Chicago is beautiful, vibrant and rich in arts and culture. So many corners of the globe are represented in the 77 neighborhoods that create the map of our City. The story of Chicago is the story of Indigenous Peoples, Immigrants, Migrants, and descendants of Enslaved Africans.
It is also the story of segregation and redlining. It is a story of a City that was not designed for all of its citizens. To undo that legacy of disinvestment and inequity it takes boots on the ground, amplifying community voices that have been silenced, centering arts and cultural resilience and undoing laws and policies that continue to under resource many of our Black and Brown neighborhoods.
The passing of The Connected Communities Ordinance on July 20th 2022 is a first step to change the way we grow as a city: making space for new neighbors in transit-rich areas; rebuilding disinvested transit areas to promote local jobs and ownership; and, putting people over cars to protect transit hubs from traffic violence.
Here is some of what the Connected Communities Ordinance does:
Creates and connects to jobs and spurs economic growth by allowing more homes and businesses near transit
- Extends TOD incentives to all corridors with high-frequency bus service and/or strategic potential for neighborhood development. Benefits apply within a 5-minute walk of the corridor.
- Ensures those benefits apply within a standard 10-minute walk of every CTA and Metra station —rather than just along ‘pedestrian designated streets,’ which are concentrated on the North side.
- Cuts one-size-fits all mandates to build parking for high density apartments near transit. Adding an above ground parking spot in Chicago costs $29,000 on average—but near rail stations, half of those parking spots go unused. By no longer forcing Chicagoans to add parking spots they don’t use, rents and purchase prices will be lower.
- Caps the amount of on-site parking in new residential developments at 1 spot per 2 units, with the ability to build up to 1 spot per 1 unit with administrative adjustment.

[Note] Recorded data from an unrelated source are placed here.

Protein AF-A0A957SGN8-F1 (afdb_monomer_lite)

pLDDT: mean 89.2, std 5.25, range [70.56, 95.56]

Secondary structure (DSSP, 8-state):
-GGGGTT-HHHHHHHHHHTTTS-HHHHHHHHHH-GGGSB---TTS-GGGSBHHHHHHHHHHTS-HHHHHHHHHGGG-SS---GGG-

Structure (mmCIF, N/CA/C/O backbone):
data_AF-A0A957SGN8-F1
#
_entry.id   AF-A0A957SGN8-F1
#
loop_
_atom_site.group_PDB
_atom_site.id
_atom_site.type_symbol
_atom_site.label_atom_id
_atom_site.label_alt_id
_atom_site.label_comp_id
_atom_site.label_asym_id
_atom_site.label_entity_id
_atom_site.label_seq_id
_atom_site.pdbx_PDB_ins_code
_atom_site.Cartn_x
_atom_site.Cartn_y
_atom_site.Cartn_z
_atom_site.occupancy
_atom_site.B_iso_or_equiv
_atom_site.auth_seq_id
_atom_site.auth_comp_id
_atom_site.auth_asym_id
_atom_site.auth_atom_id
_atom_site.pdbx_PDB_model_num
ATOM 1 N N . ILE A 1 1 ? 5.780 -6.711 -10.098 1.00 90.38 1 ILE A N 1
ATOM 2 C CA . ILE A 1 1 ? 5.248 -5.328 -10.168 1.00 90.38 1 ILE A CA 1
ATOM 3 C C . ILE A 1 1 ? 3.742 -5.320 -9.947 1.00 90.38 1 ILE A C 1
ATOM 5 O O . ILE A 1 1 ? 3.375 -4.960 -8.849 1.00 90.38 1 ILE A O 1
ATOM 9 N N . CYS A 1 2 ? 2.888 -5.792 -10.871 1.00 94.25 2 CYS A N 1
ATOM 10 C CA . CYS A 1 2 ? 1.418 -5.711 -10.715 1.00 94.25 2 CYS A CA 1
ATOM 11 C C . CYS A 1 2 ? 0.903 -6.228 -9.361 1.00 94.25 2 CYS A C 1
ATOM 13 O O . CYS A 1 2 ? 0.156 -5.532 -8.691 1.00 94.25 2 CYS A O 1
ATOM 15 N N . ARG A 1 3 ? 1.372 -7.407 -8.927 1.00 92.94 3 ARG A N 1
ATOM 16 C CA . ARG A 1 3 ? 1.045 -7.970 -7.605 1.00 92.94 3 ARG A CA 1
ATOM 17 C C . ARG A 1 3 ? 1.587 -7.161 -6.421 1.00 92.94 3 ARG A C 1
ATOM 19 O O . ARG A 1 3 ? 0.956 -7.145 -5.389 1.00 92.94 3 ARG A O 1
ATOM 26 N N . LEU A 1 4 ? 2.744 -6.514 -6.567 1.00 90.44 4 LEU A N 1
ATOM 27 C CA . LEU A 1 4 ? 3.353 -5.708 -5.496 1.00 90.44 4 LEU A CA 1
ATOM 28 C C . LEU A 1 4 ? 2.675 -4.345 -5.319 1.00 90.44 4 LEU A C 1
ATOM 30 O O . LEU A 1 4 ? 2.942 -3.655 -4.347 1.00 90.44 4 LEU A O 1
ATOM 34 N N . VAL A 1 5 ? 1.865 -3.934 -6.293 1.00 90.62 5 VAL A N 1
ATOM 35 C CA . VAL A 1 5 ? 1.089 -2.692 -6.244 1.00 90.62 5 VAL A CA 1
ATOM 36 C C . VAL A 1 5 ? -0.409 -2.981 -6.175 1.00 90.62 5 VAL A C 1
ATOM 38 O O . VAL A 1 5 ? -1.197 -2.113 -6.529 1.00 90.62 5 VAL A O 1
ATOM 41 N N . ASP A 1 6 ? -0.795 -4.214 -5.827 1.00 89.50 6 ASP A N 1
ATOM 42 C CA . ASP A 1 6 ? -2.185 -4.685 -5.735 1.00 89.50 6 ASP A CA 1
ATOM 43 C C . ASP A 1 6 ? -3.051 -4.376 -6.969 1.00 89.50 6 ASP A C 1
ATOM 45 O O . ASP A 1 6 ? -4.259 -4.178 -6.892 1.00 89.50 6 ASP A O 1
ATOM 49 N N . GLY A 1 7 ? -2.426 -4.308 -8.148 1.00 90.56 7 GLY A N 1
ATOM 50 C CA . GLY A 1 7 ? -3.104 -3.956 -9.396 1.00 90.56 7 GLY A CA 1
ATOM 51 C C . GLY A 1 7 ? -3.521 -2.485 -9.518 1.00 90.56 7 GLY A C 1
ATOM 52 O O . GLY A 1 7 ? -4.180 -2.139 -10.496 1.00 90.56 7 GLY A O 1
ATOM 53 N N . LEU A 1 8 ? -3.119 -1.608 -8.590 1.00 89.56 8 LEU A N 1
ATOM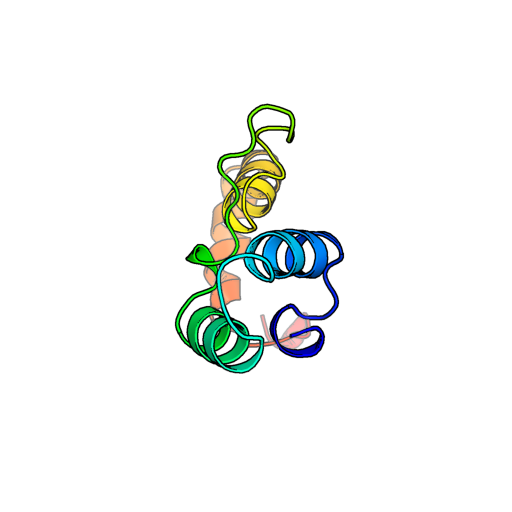 54 C CA . LEU A 1 8 ? -3.444 -0.182 -8.623 1.00 89.56 8 LEU A CA 1
ATOM 55 C C . LEU A 1 8 ? -2.915 0.465 -9.918 1.00 89.56 8 LEU A C 1
ATOM 57 O O . LEU A 1 8 ? -1.693 0.502 -10.121 1.00 89.56 8 LEU A O 1
ATOM 61 N N . PRO A 1 9 ? -3.783 1.045 -10.777 1.00 90.62 9 PRO A N 1
ATOM 62 C CA . PRO A 1 9 ? -3.362 1.638 -12.049 1.00 90.62 9 PRO A CA 1
ATOM 63 C C . PRO A 1 9 ? -2.273 2.699 -11.881 1.00 90.62 9 PRO A C 1
ATOM 65 O O . PRO A 1 9 ? -1.311 2.744 -12.650 1.00 90.62 9 PRO A O 1
ATOM 68 N N . LEU A 1 10 ? -2.377 3.513 -10.826 1.00 89.75 10 LEU A N 1
ATOM 69 C CA . LEU A 1 10 ? -1.374 4.524 -10.520 1.00 89.75 10 LEU A CA 1
ATOM 70 C C . LEU A 1 10 ? -0.022 3.906 -10.132 1.00 89.75 10 LEU A C 1
ATOM 72 O O . LEU A 1 10 ? 1.014 4.374 -10.597 1.00 89.75 10 LEU A O 1
ATOM 76 N N . GLY A 1 11 ? -0.015 2.837 -9.330 1.00 90.81 11 GLY A N 1
ATOM 77 C CA . GLY A 1 11 ? 1.215 2.131 -8.963 1.00 90.81 11 GLY A CA 1
ATOM 78 C C . GLY A 1 11 ? 1.930 1.552 -10.186 1.00 90.81 11 GLY A C 1
ATOM 79 O O . GLY A 1 11 ? 3.151 1.660 -10.306 1.00 90.81 11 GLY A O 1
ATOM 80 N N . ILE A 1 12 ? 1.165 1.019 -11.145 1.00 92.88 12 ILE A N 1
ATOM 81 C CA . ILE A 1 12 ? 1.692 0.520 -12.423 1.00 92.88 12 ILE A CA 1
ATOM 82 C C . ILE A 1 12 ? 2.287 1.667 -13.253 1.00 92.88 12 ILE A C 1
ATOM 84 O O . ILE A 1 12 ? 3.407 1.539 -13.751 1.00 92.88 12 ILE A O 1
ATOM 88 N N . ALA A 1 13 ? 1.584 2.798 -13.373 1.00 91.56 13 ALA A N 1
ATOM 89 C CA . ALA A 1 13 ? 2.061 3.962 -14.122 1.00 91.56 13 ALA A CA 1
ATOM 90 C C . ALA A 1 13 ? 3.348 4.559 -13.521 1.00 91.56 13 ALA A C 1
ATOM 92 O O . ALA A 1 13 ? 4.300 4.855 -14.246 1.00 91.56 13 ALA A O 1
ATOM 93 N N . LEU A 1 14 ? 3.410 4.677 -12.192 1.00 91.38 14 LEU A N 1
ATOM 94 C CA . LEU A 1 14 ? 4.591 5.159 -11.478 1.00 91.38 14 LEU A CA 1
ATOM 95 C C . LEU A 1 14 ? 5.776 4.207 -11.658 1.00 91.38 14 LEU A C 1
ATOM 97 O O . LEU A 1 14 ? 6.877 4.669 -11.942 1.00 91.38 14 LEU A O 1
ATOM 101 N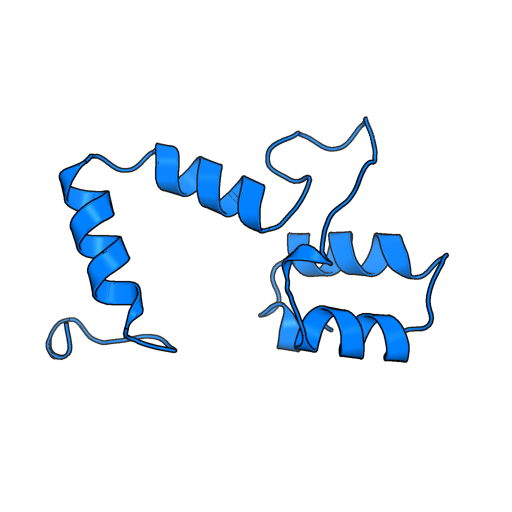 N . ALA A 1 15 ? 5.564 2.890 -11.586 1.00 92.38 15 ALA A N 1
ATOM 102 C CA . ALA A 1 15 ? 6.613 1.906 -11.856 1.00 92.38 15 ALA A CA 1
ATOM 103 C C . ALA A 1 15 ? 7.119 1.988 -13.308 1.00 92.38 15 ALA A C 1
ATOM 105 O O . ALA A 1 15 ? 8.328 1.943 -13.549 1.00 92.38 15 ALA A O 1
ATOM 106 N N . ALA A 1 16 ? 6.213 2.163 -14.276 1.00 91.69 16 ALA A N 1
ATOM 107 C CA . ALA A 1 16 ? 6.554 2.292 -15.691 1.00 91.69 16 ALA A CA 1
ATOM 108 C C . ALA A 1 16 ? 7.453 3.511 -15.974 1.00 91.69 16 ALA A C 1
ATOM 110 O O . ALA A 1 16 ? 8.346 3.435 -16.821 1.00 91.69 16 ALA A O 1
ATOM 111 N N . ALA A 1 17 ? 7.294 4.608 -15.223 1.00 90.75 17 ALA A N 1
ATOM 112 C CA . ALA A 1 17 ? 8.135 5.799 -15.354 1.00 90.75 17 ALA A CA 1
ATOM 113 C C . ALA A 1 17 ? 9.629 5.531 -15.060 1.00 90.75 17 ALA A C 1
ATOM 115 O O . ALA A 1 17 ? 10.500 6.234 -15.583 1.00 90.75 17 ALA A O 1
ATOM 116 N N . TRP A 1 18 ? 9.948 4.494 -14.276 1.00 90.62 18 TRP A N 1
ATOM 117 C CA . TRP A 1 18 ? 11.321 4.132 -13.908 1.00 90.62 18 TRP A CA 1
ATOM 118 C C . TRP A 1 18 ? 12.010 3.178 -14.887 1.00 90.62 18 TRP A C 1
ATOM 120 O O . TRP A 1 18 ? 13.236 3.073 -14.852 1.00 90.62 18 TRP A O 1
ATOM 130 N N . VAL A 1 19 ? 11.271 2.535 -15.799 1.00 92.00 19 VAL A N 1
ATOM 131 C CA . VAL A 1 19 ? 11.803 1.509 -16.724 1.00 92.00 19 VAL A CA 1
ATOM 132 C C . VAL A 1 19 ? 12.899 2.056 -17.645 1.00 92.00 19 VAL A C 1
ATOM 134 O O . VAL A 1 19 ? 13.793 1.325 -18.055 1.00 92.00 19 VAL A O 1
ATOM 137 N N . ARG A 1 20 ? 12.900 3.366 -17.929 1.00 88.88 20 ARG A N 1
ATOM 138 C CA . ARG A 1 20 ? 13.974 4.009 -18.711 1.00 88.88 20 ARG A CA 1
ATOM 139 C C . ARG A 1 20 ? 15.293 4.168 -17.946 1.00 88.88 20 ARG A C 1
ATOM 141 O O . ARG A 1 20 ? 16.308 4.460 -18.565 1.00 88.88 20 ARG 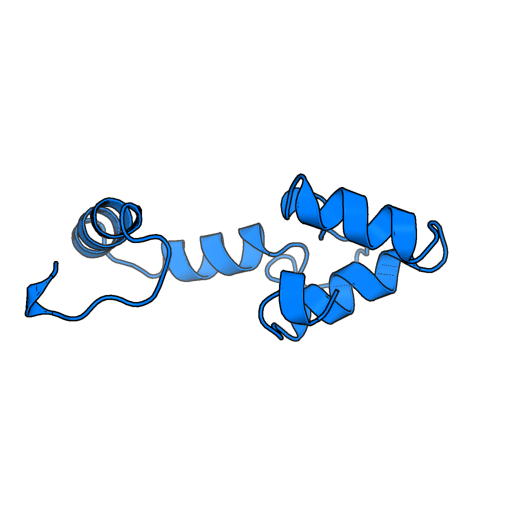A O 1
ATOM 148 N N . ARG A 1 21 ? 15.277 4.066 -16.614 1.00 90.69 21 ARG A N 1
ATOM 149 C CA . ARG A 1 21 ? 16.432 4.341 -15.737 1.00 90.69 21 ARG A CA 1
ATOM 150 C C . ARG A 1 21 ? 16.892 3.129 -14.929 1.00 90.69 21 ARG A C 1
ATOM 152 O O . ARG A 1 21 ? 17.993 3.167 -14.391 1.00 90.69 21 ARG A O 1
ATOM 159 N N . ARG A 1 22 ? 16.057 2.095 -14.792 1.00 92.12 22 ARG A N 1
ATOM 160 C CA . ARG A 1 22 ? 16.329 0.890 -13.998 1.00 92.12 22 ARG A CA 1
ATOM 161 C C . ARG A 1 22 ? 15.800 -0.354 -14.693 1.00 92.12 22 ARG A C 1
ATOM 163 O O . ARG A 1 22 ? 14.804 -0.293 -15.410 1.00 92.12 22 ARG A O 1
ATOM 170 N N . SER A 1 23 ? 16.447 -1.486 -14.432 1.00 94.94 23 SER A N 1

Makes streets safer for Chicagoans who walk, roll and ride
- Requires an administrative adjustment to build a new curb cut and driveway near rail stations.
- Requires that new developments prioritize pedestrian safety near rail stations.
Makes it possible to build more affordable housing faster and at lower costs in every neighborhood
- Requires that every affordable development in a high-cost area gets an up-or-down vote in Zoning Committee.
- Requires buildings receiving transit-oriented development (TOD) density incentives to build more affordable units (above the current requirements) and allows developments to swap parking for more affordable units.
- Eliminates on-site parking requirements for affordable housing—lowering development costs so residents don’t have to pay to store cars they’re less likely to own in the first place.
- Prevents deconversions in low-affordability communities and communities facing displacement— which means that affordable 3-flats can’t be gutted and turned into expensive single-family homes without a zoning change.
The Connected Communities Ordinance was years in the making. It was a lesson in the strength of collaboration, bringing together City departments, community-based organizations, climate change experts, racial equity advocates, transportation leaders, private and nonprofit developers, artists, and residents from all over Chicago. It was also a lesson in compromise. One of the most transformative parts of the ordinance, lifting the ban on two and three flats near transit, was removed for the ordinance to pass. This was a disappointing reminder that not all of our elected officials want a more affordable and equitable city. Some of them feel comfortable with the distribution of resources that support their wards at the expense of wards in Black and Brown communities.
CNT has no plans on backing down from the fight to center Equitable Transit Oriented Development (ETOD) in Chicago’s more equitable future. We will continue to build and support the strong partnerships that helped to pass this ordinance, and look forward to the next round of fighting for transformative policy at city hall.